### Exercise prompt
Scan the records beneath this line for the line holding "ATOM 107 C C" and the line holding "ATOM 112 N N", then transcribe exactly those two and all lines between.

### Source records
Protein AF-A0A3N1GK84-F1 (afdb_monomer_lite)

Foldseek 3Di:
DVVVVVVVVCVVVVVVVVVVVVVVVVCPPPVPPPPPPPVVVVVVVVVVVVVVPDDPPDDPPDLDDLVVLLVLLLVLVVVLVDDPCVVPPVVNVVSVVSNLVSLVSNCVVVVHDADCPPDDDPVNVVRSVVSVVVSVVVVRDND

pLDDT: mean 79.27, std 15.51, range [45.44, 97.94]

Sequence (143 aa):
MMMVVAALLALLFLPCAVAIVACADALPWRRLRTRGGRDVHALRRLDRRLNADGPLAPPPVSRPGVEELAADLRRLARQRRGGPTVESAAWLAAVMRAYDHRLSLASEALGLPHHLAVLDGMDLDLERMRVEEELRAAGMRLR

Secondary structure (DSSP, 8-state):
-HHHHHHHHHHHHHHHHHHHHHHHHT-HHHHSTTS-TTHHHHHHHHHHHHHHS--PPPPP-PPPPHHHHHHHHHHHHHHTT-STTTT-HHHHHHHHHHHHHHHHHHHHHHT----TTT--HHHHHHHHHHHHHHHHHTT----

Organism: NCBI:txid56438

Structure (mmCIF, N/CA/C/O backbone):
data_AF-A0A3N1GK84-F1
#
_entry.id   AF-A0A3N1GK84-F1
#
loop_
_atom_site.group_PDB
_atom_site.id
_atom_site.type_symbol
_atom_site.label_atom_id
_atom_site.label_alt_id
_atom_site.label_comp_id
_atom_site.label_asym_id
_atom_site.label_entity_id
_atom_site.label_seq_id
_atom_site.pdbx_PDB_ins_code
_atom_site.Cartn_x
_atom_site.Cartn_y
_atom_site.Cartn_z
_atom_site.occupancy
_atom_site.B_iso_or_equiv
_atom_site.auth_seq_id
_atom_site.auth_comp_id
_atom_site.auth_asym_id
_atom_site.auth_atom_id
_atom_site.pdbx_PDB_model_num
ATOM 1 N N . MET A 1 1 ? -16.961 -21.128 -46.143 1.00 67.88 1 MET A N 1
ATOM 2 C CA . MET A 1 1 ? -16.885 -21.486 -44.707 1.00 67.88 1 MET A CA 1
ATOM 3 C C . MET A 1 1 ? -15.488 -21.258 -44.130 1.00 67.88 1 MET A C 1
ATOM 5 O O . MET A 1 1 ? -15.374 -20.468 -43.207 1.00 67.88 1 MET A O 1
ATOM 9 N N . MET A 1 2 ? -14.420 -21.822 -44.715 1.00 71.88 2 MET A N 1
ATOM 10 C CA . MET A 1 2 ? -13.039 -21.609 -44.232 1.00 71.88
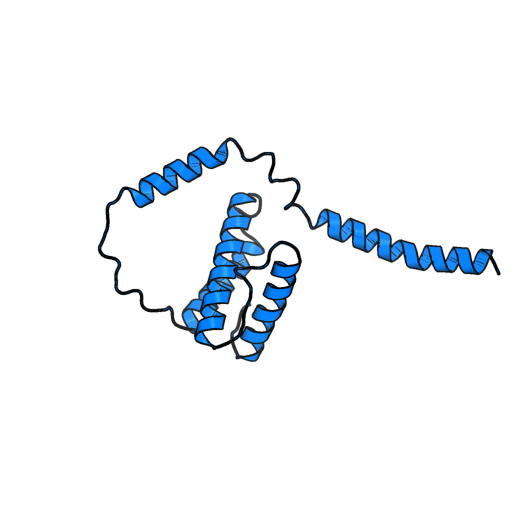 2 MET A CA 1
ATOM 11 C C . MET A 1 2 ? -12.583 -20.140 -44.187 1.00 71.88 2 MET A C 1
ATOM 13 O O . MET A 1 2 ? -11.952 -19.736 -43.219 1.00 71.88 2 MET A O 1
ATOM 17 N N . MET A 1 3 ? -12.965 -19.319 -45.172 1.00 70.12 3 MET A N 1
ATOM 18 C CA . MET A 1 3 ? -12.630 -17.884 -45.188 1.00 70.12 3 MET A CA 1
ATOM 19 C C . MET A 1 3 ? -13.303 -17.094 -44.055 1.00 70.12 3 MET A C 1
ATOM 21 O O . MET A 1 3 ? -12.712 -16.176 -43.500 1.00 70.12 3 MET A O 1
ATOM 25 N N . VAL A 1 4 ? -14.528 -17.478 -43.681 1.00 71.69 4 VAL A N 1
ATOM 26 C CA . VAL A 1 4 ? -15.287 -16.832 -42.597 1.00 71.69 4 VAL A CA 1
ATOM 27 C C . VAL A 1 4 ? -14.700 -17.221 -41.241 1.00 71.69 4 VAL A C 1
ATOM 29 O O . VAL A 1 4 ? -14.532 -16.369 -40.377 1.00 71.69 4 VAL A O 1
ATOM 32 N N . VAL A 1 5 ? -14.306 -18.487 -41.081 1.00 77.50 5 VAL A N 1
ATOM 33 C CA . VAL A 1 5 ? -13.611 -18.966 -39.878 1.00 77.50 5 VAL A CA 1
ATOM 34 C C . VAL A 1 5 ? -12.254 -18.273 -39.722 1.00 77.50 5 VAL A C 1
ATOM 36 O O . VAL A 1 5 ? -11.941 -17.804 -38.635 1.00 77.50 5 VAL A O 1
ATOM 39 N N . ALA A 1 6 ? -11.483 -18.120 -40.803 1.00 75.44 6 ALA A N 1
ATOM 40 C CA . ALA A 1 6 ? -10.206 -17.405 -40.770 1.00 75.44 6 ALA A CA 1
ATOM 41 C C . ALA A 1 6 ? -10.369 -15.919 -40.400 1.00 75.44 6 ALA A C 1
ATOM 43 O O . ALA A 1 6 ? -9.599 -15.402 -39.593 1.00 75.44 6 ALA A O 1
ATOM 44 N N . ALA A 1 7 ? -11.395 -15.247 -40.934 1.00 75.69 7 ALA A N 1
ATOM 45 C CA . ALA A 1 7 ? -11.687 -13.849 -40.618 1.00 75.69 7 ALA A CA 1
ATOM 46 C C . ALA A 1 7 ? -12.131 -13.653 -39.157 1.00 75.69 7 ALA A C 1
ATOM 48 O O . ALA A 1 7 ? -11.672 -12.721 -38.501 1.00 75.69 7 ALA A O 1
ATOM 49 N N . LEU A 1 8 ? -12.970 -14.551 -38.626 1.00 73.56 8 LEU A N 1
ATOM 50 C CA . LEU A 1 8 ? -13.405 -14.519 -37.224 1.00 73.56 8 LEU A CA 1
ATOM 51 C C . LEU A 1 8 ? -12.249 -14.796 -36.258 1.00 73.56 8 LEU A C 1
ATOM 53 O O . LEU A 1 8 ? -12.125 -14.114 -35.244 1.00 73.56 8 LEU A O 1
ATOM 57 N N . LEU A 1 9 ? -11.373 -15.746 -36.595 1.00 72.50 9 LEU A N 1
ATOM 58 C CA . LEU A 1 9 ? -10.163 -16.005 -35.818 1.00 72.50 9 LEU A CA 1
ATOM 59 C C . LEU A 1 9 ? -9.246 -14.777 -35.832 1.00 72.50 9 LEU A C 1
ATOM 61 O O . LEU A 1 9 ? -8.822 -14.335 -34.771 1.00 72.50 9 LEU A O 1
ATOM 65 N N . ALA A 1 10 ? -9.000 -14.162 -36.992 1.00 74.31 10 ALA A N 1
ATOM 66 C CA . ALA A 1 10 ? -8.189 -12.947 -37.080 1.00 74.31 10 ALA A CA 1
ATOM 67 C C . ALA A 1 10 ? -8.768 -11.785 -36.247 1.00 74.31 10 ALA A C 1
ATOM 69 O O . ALA A 1 10 ? -8.017 -11.107 -35.545 1.00 74.31 10 ALA A O 1
ATOM 70 N N . LEU A 1 11 ? -10.094 -11.598 -36.261 1.00 74.88 11 LEU A N 1
ATOM 71 C CA . LEU A 1 11 ? -10.775 -10.577 -35.455 1.00 74.88 11 LEU A CA 1
ATOM 72 C C . LEU A 1 11 ? -10.695 -10.841 -33.945 1.00 74.88 11 LEU A C 1
ATOM 74 O O . LEU A 1 11 ? -10.718 -9.887 -33.174 1.00 74.88 11 LEU A O 1
ATOM 78 N N . LEU A 1 12 ? -10.597 -12.105 -33.524 1.00 72.88 12 LEU A N 1
ATOM 79 C CA . LEU A 1 12 ? -10.454 -12.494 -32.118 1.00 72.88 12 LEU A CA 1
ATOM 80 C C . LEU A 1 12 ? -8.992 -12.432 -31.646 1.00 72.88 12 LEU A C 1
ATOM 82 O O . LEU A 1 12 ? -8.714 -12.007 -30.527 1.00 72.88 12 LEU A O 1
ATOM 86 N N . PHE A 1 13 ? -8.038 -12.815 -32.498 1.00 72.56 13 PHE A N 1
ATOM 87 C CA . PHE A 1 13 ? -6.615 -12.821 -32.150 1.00 72.56 13 PHE A CA 1
ATOM 88 C C . PHE A 1 13 ? -5.996 -11.421 -32.135 1.00 72.56 13 PHE A C 1
ATOM 90 O O . PHE A 1 13 ? -5.069 -11.184 -31.362 1.00 72.56 13 PHE A O 1
ATOM 97 N N . LEU A 1 14 ? -6.521 -10.480 -32.926 1.00 73.44 14 LEU A N 1
ATOM 98 C CA . LEU A 1 14 ? -6.046 -9.097 -32.958 1.00 73.44 14 LEU A CA 1
ATOM 99 C C . LEU A 1 14 ? -6.188 -8.365 -31.601 1.00 73.44 14 LEU A C 1
ATOM 101 O O . LEU A 1 14 ? -5.180 -7.845 -31.120 1.00 73.44 14 LEU A O 1
ATOM 105 N N . PRO A 1 15 ? -7.354 -8.348 -30.921 1.00 70.00 15 PRO A N 1
ATOM 106 C CA . PRO A 1 15 ? -7.482 -7.727 -29.602 1.00 70.00 15 PRO A CA 1
ATOM 107 C C . PRO A 1 15 ? -6.694 -8.479 -28.521 1.00 70.00 15 PRO A C 1
ATOM 109 O O . PRO A 1 15 ? -6.130 -7.840 -27.635 1.00 70.00 15 PRO A O 1
ATOM 112 N N . CYS A 1 16 ? -6.574 -9.810 -28.608 1.00 69.19 16 CYS A N 1
ATOM 113 C CA . CYS A 1 16 ? -5.743 -10.586 -27.682 1.00 69.19 16 CYS A CA 1
ATOM 114 C C . CYS A 1 16 ? -4.251 -10.250 -27.825 1.00 6
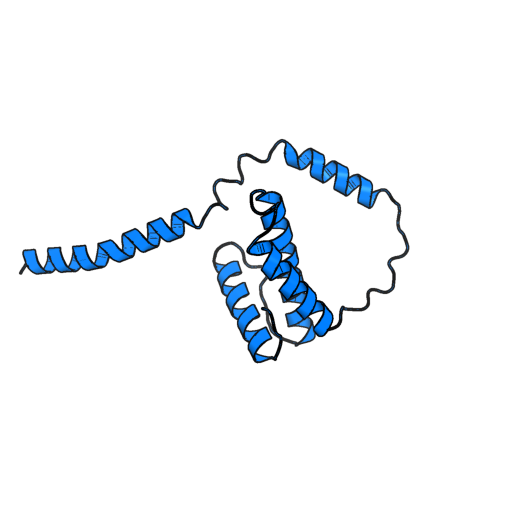9.19 16 CYS A C 1
ATOM 116 O O . CYS A 1 16 ? -3.569 -10.058 -26.821 1.00 69.19 16 CYS A O 1
ATOM 118 N N . ALA A 1 17 ? -3.743 -10.122 -29.052 1.00 71.31 17 ALA A N 1
ATOM 119 C CA . ALA A 1 17 ? -2.356 -9.737 -29.298 1.00 71.31 17 ALA A CA 1
ATOM 120 C C . ALA A 1 17 ? -2.069 -8.307 -28.810 1.00 71.31 17 ALA A C 1
ATOM 122 O O . ALA A 1 17 ? -1.049 -8.076 -28.162 1.00 71.31 17 ALA A O 1
ATOM 123 N N . VAL A 1 18 ? -2.990 -7.365 -29.047 1.00 70.56 18 VAL A N 1
ATOM 124 C CA . VAL A 1 18 ? -2.876 -5.981 -28.557 1.00 70.56 18 VAL A CA 1
ATOM 125 C C . VAL A 1 18 ? -2.896 -5.926 -27.027 1.00 70.56 18 VAL A C 1
ATOM 127 O O . VAL A 1 18 ? -2.074 -5.222 -26.445 1.00 70.56 18 VAL A O 1
ATOM 130 N N . ALA A 1 19 ? -3.758 -6.703 -26.361 1.00 67.12 19 ALA A N 1
ATOM 131 C CA . ALA A 1 19 ? -3.793 -6.785 -24.901 1.00 67.12 19 ALA A CA 1
ATOM 132 C C . ALA A 1 19 ? -2.485 -7.349 -24.322 1.00 67.12 19 ALA A C 1
ATOM 134 O O . ALA A 1 19 ? -1.956 -6.800 -23.361 1.00 67.12 19 ALA A O 1
ATOM 135 N N . ILE A 1 20 ? -1.915 -8.393 -24.933 1.00 66.94 20 ILE A N 1
ATOM 136 C CA . ILE A 1 20 ? -0.639 -8.982 -24.497 1.00 66.94 20 ILE A CA 1
ATOM 137 C C . ILE A 1 20 ? 0.515 -7.985 -24.668 1.00 66.94 20 ILE A C 1
ATOM 139 O O . ILE A 1 20 ? 1.338 -7.852 -23.764 1.00 66.94 20 ILE A O 1
ATOM 143 N N . VAL A 1 21 ? 0.577 -7.264 -25.792 1.00 65.31 21 VAL A N 1
ATOM 144 C CA . VAL A 1 21 ? 1.631 -6.267 -26.056 1.00 65.31 21 VAL A CA 1
ATOM 145 C C . VAL A 1 21 ? 1.490 -5.050 -25.137 1.00 65.31 21 VAL A C 1
ATOM 147 O O . VAL A 1 21 ? 2.484 -4.625 -24.554 1.00 65.31 21 VAL A O 1
ATOM 150 N N . ALA A 1 22 ? 0.273 -4.544 -24.920 1.00 60.09 22 ALA A N 1
ATOM 151 C CA . ALA A 1 22 ? 0.014 -3.450 -23.982 1.00 60.09 22 ALA A CA 1
ATOM 152 C C . ALA A 1 22 ? 0.311 -3.855 -22.527 1.00 60.09 22 ALA A C 1
ATOM 154 O O . ALA A 1 22 ? 0.901 -3.080 -21.774 1.00 60.09 22 ALA A O 1
ATOM 155 N N . CYS A 1 23 ? -0.023 -5.090 -22.138 1.00 56.06 23 CYS A N 1
ATOM 156 C CA . CYS A 1 23 ? 0.378 -5.636 -20.847 1.00 56.06 23 CYS A CA 1
ATOM 157 C C . CYS A 1 23 ? 1.897 -5.788 -20.750 1.00 56.06 23 CYS A C 1
ATOM 159 O O . CYS A 1 23 ? 2.438 -5.490 -19.698 1.00 56.06 23 CYS A O 1
ATOM 161 N N . ALA A 1 24 ? 2.599 -6.193 -21.813 1.00 52.28 24 ALA A N 1
ATOM 162 C CA . ALA A 1 24 ? 4.056 -6.329 -21.808 1.00 52.28 24 ALA A CA 1
ATOM 163 C C . ALA A 1 24 ? 4.792 -4.978 -21.722 1.00 52.28 24 ALA A C 1
ATOM 165 O O . ALA A 1 24 ? 5.830 -4.901 -21.058 1.00 52.28 24 ALA A O 1
ATOM 166 N N . ASP A 1 25 ? 4.249 -3.919 -22.329 1.00 51.31 25 ASP A N 1
ATOM 167 C CA . ASP A 1 25 ? 4.767 -2.546 -22.205 1.00 51.31 25 ASP A CA 1
ATOM 168 C C . ASP A 1 25 ? 4.509 -1.946 -20.812 1.00 51.31 25 ASP A C 1
ATOM 170 O O . ASP A 1 25 ? 5.277 -1.113 -20.330 1.00 51.31 25 ASP A O 1
ATOM 174 N N . ALA A 1 26 ? 3.494 -2.448 -20.102 1.00 51.44 26 ALA A N 1
ATOM 175 C CA . ALA A 1 26 ? 3.236 -2.132 -18.700 1.00 51.44 26 ALA A CA 1
ATOM 176 C C . ALA A 1 26 ? 4.112 -2.925 -17.703 1.00 51.44 26 ALA A C 1
ATOM 178 O O . ALA A 1 26 ? 3.937 -2.774 -16.493 1.00 51.44 26 ALA A O 1
ATOM 179 N N . LEU A 1 27 ? 5.088 -3.729 -18.158 1.00 50.84 27 LEU A N 1
ATOM 180 C CA . LEU A 1 27 ? 6.035 -4.442 -17.281 1.00 50.84 27 LEU A CA 1
ATOM 181 C C . LEU A 1 27 ? 7.460 -3.849 -17.357 1.00 50.84 27 LEU A C 1
ATOM 183 O O . LEU A 1 27 ? 8.404 -4.545 -17.752 1.00 50.84 27 LEU A O 1
ATOM 187 N N . PRO A 1 28 ? 7.701 -2.605 -16.892 1.00 50.50 28 PRO A N 1
ATOM 188 C CA . PRO A 1 28 ? 9.063 -2.111 -16.693 1.00 50.50 28 PRO A CA 1
ATOM 189 C C . PRO A 1 28 ? 9.791 -2.841 -15.545 1.00 50.50 28 PRO A C 1
ATOM 191 O O . PRO A 1 28 ? 11.005 -2.705 -15.394 1.00 50.50 28 PRO A O 1
ATOM 194 N N . TRP A 1 29 ? 9.098 -3.663 -14.746 1.00 49.03 29 TRP A N 1
ATOM 195 C CA . TRP A 1 29 ? 9.676 -4.291 -13.554 1.00 49.03 29 TRP A CA 1
ATOM 196 C C . TRP A 1 29 ? 10.681 -5.413 -13.857 1.00 49.03 29 TRP A C 1
ATOM 198 O O . TRP A 1 29 ? 11.639 -5.595 -13.103 1.00 49.03 29 TRP A O 1
ATOM 208 N N . ARG A 1 30 ? 10.519 -6.157 -14.963 1.00 45.44 30 ARG A N 1
ATOM 209 C CA . ARG A 1 30 ? 11.358 -7.342 -15.236 1.00 45.44 30 ARG A CA 1
ATOM 210 C C . ARG A 1 30 ? 12.700 -7.000 -15.889 1.00 45.44 30 ARG A C 1
ATOM 212 O O . ARG A 1 30 ? 13.686 -7.695 -15.659 1.00 45.44 30 ARG A O 1
ATOM 219 N N . ARG A 1 31 ? 12.768 -5.904 -16.654 1.00 47.00 31 ARG A N 1
ATOM 220 C CA . ARG A 1 31 ? 13.992 -5.460 -17.354 1.00 47.00 31 ARG A CA 1
ATOM 221 C C . ARG A 1 31 ? 14.938 -4.623 -16.490 1.00 47.00 31 ARG A C 1
ATOM 223 O O . ARG A 1 31 ? 16.094 -4.446 -16.861 1.00 47.00 31 ARG A O 1
ATOM 230 N N . LEU A 1 32 ? 14.485 -4.139 -15.333 1.00 52.12 32 LEU A N 1
ATOM 231 C CA . LEU A 1 32 ? 15.284 -3.242 -14.498 1.00 52.12 32 LEU A CA 1
ATOM 232 C C . LEU A 1 32 ? 16.112 -3.939 -13.412 1.00 52.12 32 LEU A C 1
ATOM 234 O O . LEU A 1 32 ? 16.987 -3.320 -12.805 1.00 52.12 32 LEU A O 1
ATOM 238 N N . ARG A 1 33 ? 15.894 -5.243 -13.195 1.00 52.56 33 ARG A N 1
ATOM 239 C CA . ARG A 1 33 ? 16.629 -6.027 -12.191 1.00 52.56 33 ARG A CA 1
ATOM 240 C C . ARG A 1 33 ? 18.127 -6.176 -12.525 1.00 52.56 33 ARG A C 1
ATOM 242 O O . ARG A 1 33 ? 18.912 -6.480 -11.637 1.00 52.56 33 ARG A O 1
ATOM 249 N N . THR A 1 34 ? 18.549 -5.923 -13.768 1.00 51.03 34 THR A N 1
ATOM 250 C CA . THR A 1 34 ? 19.923 -6.195 -14.236 1.00 51.03 34 THR A CA 1
ATOM 251 C C . THR A 1 34 ? 20.832 -4.967 -14.365 1.00 51.03 34 THR A C 1
ATOM 253 O O . THR A 1 34 ? 22.019 -5.137 -14.630 1.00 51.03 34 THR A O 1
ATOM 256 N N . ARG A 1 35 ? 20.347 -3.733 -14.138 1.00 48.09 35 ARG A N 1
ATOM 257 C CA . ARG A 1 35 ? 21.170 -2.507 -14.301 1.00 48.09 35 ARG A CA 1
ATOM 258 C C . ARG A 1 35 ? 21.588 -1.819 -12.990 1.00 48.09 35 ARG A C 1
ATOM 260 O O . ARG A 1 35 ? 22.400 -0.900 -13.017 1.00 48.09 35 ARG A O 1
ATOM 267 N N . GLY A 1 36 ? 21.088 -2.284 -11.843 1.00 54.25 36 GLY A N 1
ATOM 268 C CA . GLY A 1 36 ? 21.181 -1.602 -10.542 1.00 54.25 36 GLY A CA 1
ATOM 269 C C . GLY A 1 36 ? 22.437 -1.853 -9.694 1.00 54.25 36 GLY A C 1
ATOM 270 O O . GLY A 1 36 ? 22.380 -1.683 -8.484 1.00 54.25 36 GLY A O 1
ATOM 271 N N . GLY A 1 37 ? 23.571 -2.285 -10.256 1.00 58.56 37 GLY A N 1
ATOM 272 C CA . GLY A 1 37 ? 24.743 -2.663 -9.443 1.00 58.56 37 GLY A CA 1
ATOM 273 C C . GLY A 1 37 ? 25.448 -1.500 -8.721 1.00 58.56 37 GLY A C 1
ATOM 274 O O . GLY A 1 37 ? 26.028 -1.689 -7.649 1.00 58.56 37 GLY A O 1
ATOM 275 N N . ARG A 1 38 ? 25.399 -0.282 -9.281 1.00 57.06 38 ARG A N 1
ATOM 276 C CA . ARG A 1 38 ? 26.173 0.867 -8.772 1.00 57.06 38 ARG A CA 1
ATOM 277 C C . ARG A 1 38 ? 25.447 1.678 -7.687 1.00 57.06 38 ARG A C 1
ATOM 279 O O . ARG A 1 38 ? 26.077 2.011 -6.687 1.00 57.06 38 ARG A O 1
ATOM 286 N N . ASP A 1 39 ? 24.133 1.872 -7.792 1.00 58.69 39 ASP A N 1
ATOM 287 C CA . ASP A 1 39 ? 23.365 2.698 -6.835 1.00 58.69 39 ASP A CA 1
ATOM 288 C C . ASP A 1 39 ? 23.037 1.994 -5.511 1.00 58.69 39 ASP A C 1
ATOM 290 O O . ASP A 1 39 ? 22.820 2.637 -4.482 1.00 58.69 39 ASP A O 1
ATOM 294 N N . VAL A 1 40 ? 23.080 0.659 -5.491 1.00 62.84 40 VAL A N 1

### Solution
ATOM 107 C C . PRO A 1 15 ? -6.694 -8.479 -28.521 1.00 70.00 15 PRO A C 1
ATOM 109 O O . PRO A 1 15 ? -6.130 -7.840 -27.635 1.00 70.00 15 PRO A O 1
ATOM 112 N N . CYS A 1 16 ? -6.574 -9.810 -28.608 1.00 69.19 16 CYS A N 1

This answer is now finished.